TRY IT: Starting at the first line and ending at the last, output the data exactly.

++++ INFORMATION SHOWN ++++

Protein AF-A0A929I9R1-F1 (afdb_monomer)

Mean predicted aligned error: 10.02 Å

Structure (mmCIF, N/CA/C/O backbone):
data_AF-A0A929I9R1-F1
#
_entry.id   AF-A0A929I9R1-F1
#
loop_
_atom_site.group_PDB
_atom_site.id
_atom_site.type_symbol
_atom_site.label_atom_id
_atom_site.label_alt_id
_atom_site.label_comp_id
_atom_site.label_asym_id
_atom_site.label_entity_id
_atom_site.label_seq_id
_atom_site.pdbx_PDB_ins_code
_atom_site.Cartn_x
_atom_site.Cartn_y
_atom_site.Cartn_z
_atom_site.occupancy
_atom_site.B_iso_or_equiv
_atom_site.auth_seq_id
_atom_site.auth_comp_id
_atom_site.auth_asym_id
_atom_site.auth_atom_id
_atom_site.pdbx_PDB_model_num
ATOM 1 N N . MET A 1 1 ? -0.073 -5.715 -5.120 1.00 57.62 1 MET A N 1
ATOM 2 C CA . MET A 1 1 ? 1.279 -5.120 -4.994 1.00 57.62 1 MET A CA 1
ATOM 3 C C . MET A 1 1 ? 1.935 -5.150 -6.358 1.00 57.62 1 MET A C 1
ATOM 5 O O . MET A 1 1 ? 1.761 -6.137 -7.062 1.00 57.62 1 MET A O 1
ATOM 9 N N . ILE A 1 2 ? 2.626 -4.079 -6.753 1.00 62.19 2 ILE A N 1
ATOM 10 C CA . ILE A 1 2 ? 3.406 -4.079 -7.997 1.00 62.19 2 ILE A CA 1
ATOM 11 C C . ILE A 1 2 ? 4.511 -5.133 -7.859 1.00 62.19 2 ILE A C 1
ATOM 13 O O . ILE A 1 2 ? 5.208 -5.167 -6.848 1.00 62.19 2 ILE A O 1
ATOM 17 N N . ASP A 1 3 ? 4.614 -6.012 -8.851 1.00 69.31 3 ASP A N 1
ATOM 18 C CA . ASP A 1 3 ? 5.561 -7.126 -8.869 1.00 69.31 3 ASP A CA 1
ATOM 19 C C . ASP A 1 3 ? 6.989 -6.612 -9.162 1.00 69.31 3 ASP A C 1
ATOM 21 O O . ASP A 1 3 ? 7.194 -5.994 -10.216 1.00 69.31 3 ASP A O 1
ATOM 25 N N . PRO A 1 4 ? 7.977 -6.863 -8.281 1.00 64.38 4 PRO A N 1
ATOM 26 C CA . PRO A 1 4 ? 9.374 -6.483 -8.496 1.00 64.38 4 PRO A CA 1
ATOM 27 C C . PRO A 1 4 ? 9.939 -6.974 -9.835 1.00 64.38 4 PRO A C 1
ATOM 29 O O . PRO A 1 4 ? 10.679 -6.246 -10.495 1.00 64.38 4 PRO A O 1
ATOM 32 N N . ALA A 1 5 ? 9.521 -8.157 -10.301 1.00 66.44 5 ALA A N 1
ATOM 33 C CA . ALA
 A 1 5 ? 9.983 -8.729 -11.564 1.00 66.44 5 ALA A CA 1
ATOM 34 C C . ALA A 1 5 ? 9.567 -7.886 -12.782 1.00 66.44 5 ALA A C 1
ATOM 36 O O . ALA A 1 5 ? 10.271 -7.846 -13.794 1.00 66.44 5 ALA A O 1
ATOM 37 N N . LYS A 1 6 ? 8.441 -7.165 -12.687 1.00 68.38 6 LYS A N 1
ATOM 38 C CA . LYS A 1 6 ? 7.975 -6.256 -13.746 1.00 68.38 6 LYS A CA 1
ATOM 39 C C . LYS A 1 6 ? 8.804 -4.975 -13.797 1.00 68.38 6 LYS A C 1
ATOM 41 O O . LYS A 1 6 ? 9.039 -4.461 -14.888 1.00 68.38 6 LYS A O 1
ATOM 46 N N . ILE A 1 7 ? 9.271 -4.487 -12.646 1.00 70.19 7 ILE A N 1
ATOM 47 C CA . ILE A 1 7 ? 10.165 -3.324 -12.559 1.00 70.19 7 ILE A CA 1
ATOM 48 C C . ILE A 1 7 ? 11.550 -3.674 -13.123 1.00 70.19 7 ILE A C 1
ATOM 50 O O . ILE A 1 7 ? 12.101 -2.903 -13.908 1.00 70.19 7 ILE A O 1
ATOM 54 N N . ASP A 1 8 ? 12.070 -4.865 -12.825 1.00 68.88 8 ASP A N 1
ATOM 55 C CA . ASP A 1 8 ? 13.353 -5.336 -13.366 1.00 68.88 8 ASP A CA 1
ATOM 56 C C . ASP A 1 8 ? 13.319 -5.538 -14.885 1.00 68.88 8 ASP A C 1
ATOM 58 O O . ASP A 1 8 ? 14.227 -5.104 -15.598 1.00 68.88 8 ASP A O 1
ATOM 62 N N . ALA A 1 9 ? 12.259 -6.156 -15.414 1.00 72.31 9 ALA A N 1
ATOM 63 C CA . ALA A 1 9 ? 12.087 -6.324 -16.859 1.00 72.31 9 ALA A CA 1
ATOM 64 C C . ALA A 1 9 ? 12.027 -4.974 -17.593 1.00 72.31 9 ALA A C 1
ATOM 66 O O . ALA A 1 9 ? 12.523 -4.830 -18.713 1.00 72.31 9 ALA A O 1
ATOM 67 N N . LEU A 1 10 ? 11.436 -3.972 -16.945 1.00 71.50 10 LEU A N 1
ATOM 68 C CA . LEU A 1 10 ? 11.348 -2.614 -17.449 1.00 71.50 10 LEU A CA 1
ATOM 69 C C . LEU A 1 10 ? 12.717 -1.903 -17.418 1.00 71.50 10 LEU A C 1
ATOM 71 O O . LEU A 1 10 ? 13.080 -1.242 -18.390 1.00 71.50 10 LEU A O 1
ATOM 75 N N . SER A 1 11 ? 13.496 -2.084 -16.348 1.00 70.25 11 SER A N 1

++++

TASK ANSWER:
Protein AF-A0A929I9R1-F1 (afdb_monomer)

Mean predicted aligned error: 10.02 Å

Structure (mmCIF, N/CA/C/O backbone):
data_AF-A0A929I9R1-F1
#
_entry.id   AF-A0A929I9R1-F1
#
loop_
_atom_site.group_PDB
_atom_site.id
_atom_site.type_symbol
_atom_site.label_atom_id
_atom_site.label_alt_id
_atom_site.label_comp_id
_atom_site.label_asym_id
_atom_site.label_entity_id
_atom_site.label_seq_id
_atom_site.pdbx_PDB_ins_code
_atom_site.Cartn_x
_atom_site.Cartn_y
_atom_site.Cartn_z
_atom_site.occupancy
_atom_site.B_iso_or_equiv
_atom_site.auth_seq_id
_atom_site.auth_comp_id
_atom_site.auth_asym_id
_atom_site.auth_atom_id
_atom_site.pdbx_PDB_model_num
ATOM 1 N N . MET A 1 1 ? -0.073 -5.715 -5.120 1.00 57.62 1 MET A N 1
ATOM 2 C CA . MET A 1 1 ? 1.279 -5.120 -4.994 1.00 57.62 1 MET A CA 1
ATOM 3 C C . MET A 1 1 ? 1.935 -5.150 -6.358 1.00 57.62 1 MET A C 1
ATOM 5 O O . MET A 1 1 ? 1.761 -6.137 -7.062 1.00 57.62 1 MET A O 1
ATOM 9 N N . ILE A 1 2 ? 2.626 -4.079 -6.753 1.00 62.19 2 ILE A N 1
ATOM 10 C CA . ILE A 1 2 ? 3.406 -4.079 -7.997 1.00 62.19 2 ILE A CA 1
ATOM 11 C C . ILE A 1 2 ? 4.511 -5.133 -7.859 1.00 62.19 2 ILE A C 1
ATOM 13 O O . ILE A 1 2 ? 5.208 -5.167 -6.848 1.00 62.19 2 ILE A O 1
ATOM 17 N N . ASP A 1 3 ? 4.614 -6.012 -8.851 1.00 69.31 3 ASP A N 1
ATOM 18 C CA . ASP A 1 3 ? 5.561 -7.126 -8.869 1.00 69.31 3 ASP A CA 1
ATOM 19 C C . ASP A 1 3 ? 6.989 -6.612 -9.162 1.00 69.31 3 ASP A C 1
ATOM 21 O O . ASP A 1 3 ? 7.194 -5.994 -10.216 1.00 69.31 3 ASP A O 1
ATOM 25 N N . PRO A 1 4 ? 7.977 -6.863 -8.281 1.00 64.38 4 PRO A N 1
ATOM 26 C CA . PRO A 1 4 ? 9.374 -6.483 -8.496 1.00 64.38 4 PRO A CA 1
ATOM 27 C C . PRO A 1 4 ? 9.939 -6.974 -9.835 1.00 64.38 4 PRO A C 1
ATOM 29 O O . PRO A 1 4 ? 10.679 -6.246 -10.495 1.00 64.38 4 PRO A O 1
ATOM 32 N N . ALA A 1 5 ? 9.521 -8.157 -10.301 1.00 66.44 5 ALA A N 1
ATOM 33 C CA . ALA
 A 1 5 ? 9.983 -8.729 -11.564 1.00 66.44 5 ALA A CA 1
ATOM 34 C C . ALA A 1 5 ? 9.567 -7.886 -12.782 1.00 66.44 5 ALA A C 1
ATOM 36 O O . ALA A 1 5 ? 10.271 -7.846 -13.794 1.00 66.44 5 ALA A O 1
ATOM 37 N N . LYS A 1 6 ? 8.441 -7.165 -12.687 1.00 68.38 6 LYS A N 1
ATOM 38 C CA . LYS A 1 6 ? 7.975 -6.256 -13.746 1.00 68.38 6 LYS A CA 1
ATOM 39 C C . LYS A 1 6 ? 8.804 -4.975 -13.797 1.00 68.38 6 LYS A C 1
ATOM 41 O O . LYS A 1 6 ? 9.039 -4.461 -14.888 1.00 68.38 6 LYS A O 1
ATOM 46 N N . ILE A 1 7 ? 9.271 -4.487 -12.646 1.00 70.19 7 ILE A N 1
ATOM 47 C CA . ILE A 1 7 ? 10.165 -3.324 -12.559 1.00 70.19 7 ILE A CA 1
ATOM 48 C C . ILE A 1 7 ? 11.550 -3.674 -13.123 1.00 70.19 7 ILE A C 1
ATOM 50 O O . ILE A 1 7 ? 12.101 -2.903 -13.908 1.00 70.19 7 ILE A O 1
ATOM 54 N N . ASP A 1 8 ? 12.070 -4.865 -12.825 1.00 68.88 8 ASP A N 1
ATOM 55 C CA . ASP A 1 8 ? 13.353 -5.336 -13.366 1.00 68.88 8 ASP A CA 1
ATOM 56 C C . ASP A 1 8 ? 13.319 -5.538 -14.885 1.00 68.88 8 ASP A C 1
ATOM 58 O O . ASP A 1 8 ? 14.227 -5.104 -15.598 1.00 68.88 8 ASP A O 1
ATOM 62 N N . ALA A 1 9 ? 12.259 -6.156 -15.414 1.00 72.31 9 ALA A N 1
ATOM 63 C CA . ALA A 1 9 ? 12.087 -6.324 -16.859 1.00 72.31 9 ALA A CA 1
ATOM 64 C C . ALA A 1 9 ? 12.027 -4.974 -17.593 1.00 72.31 9 ALA A C 1
ATOM 66 O O . ALA A 1 9 ? 12.523 -4.830 -18.713 1.00 72.31 9 ALA A O 1
ATOM 67 N N . LEU A 1 10 ? 11.436 -3.972 -16.945 1.00 71.50 10 LEU A N 1
ATOM 68 C CA . LEU A 1 10 ? 11.348 -2.614 -17.449 1.00 71.50 10 LEU A CA 1
ATOM 69 C C . LEU A 1 10 ? 12.717 -1.903 -17.418 1.00 71.50 10 LEU A C 1
ATOM 71 O O . LEU A 1 10 ? 13.080 -1.242 -18.390 1.00 71.50 10 LEU A O 1
ATOM 75 N N . SER A 1 11 ? 13.496 -2.084 -16.348 1.00 70.25 11 SER A N 1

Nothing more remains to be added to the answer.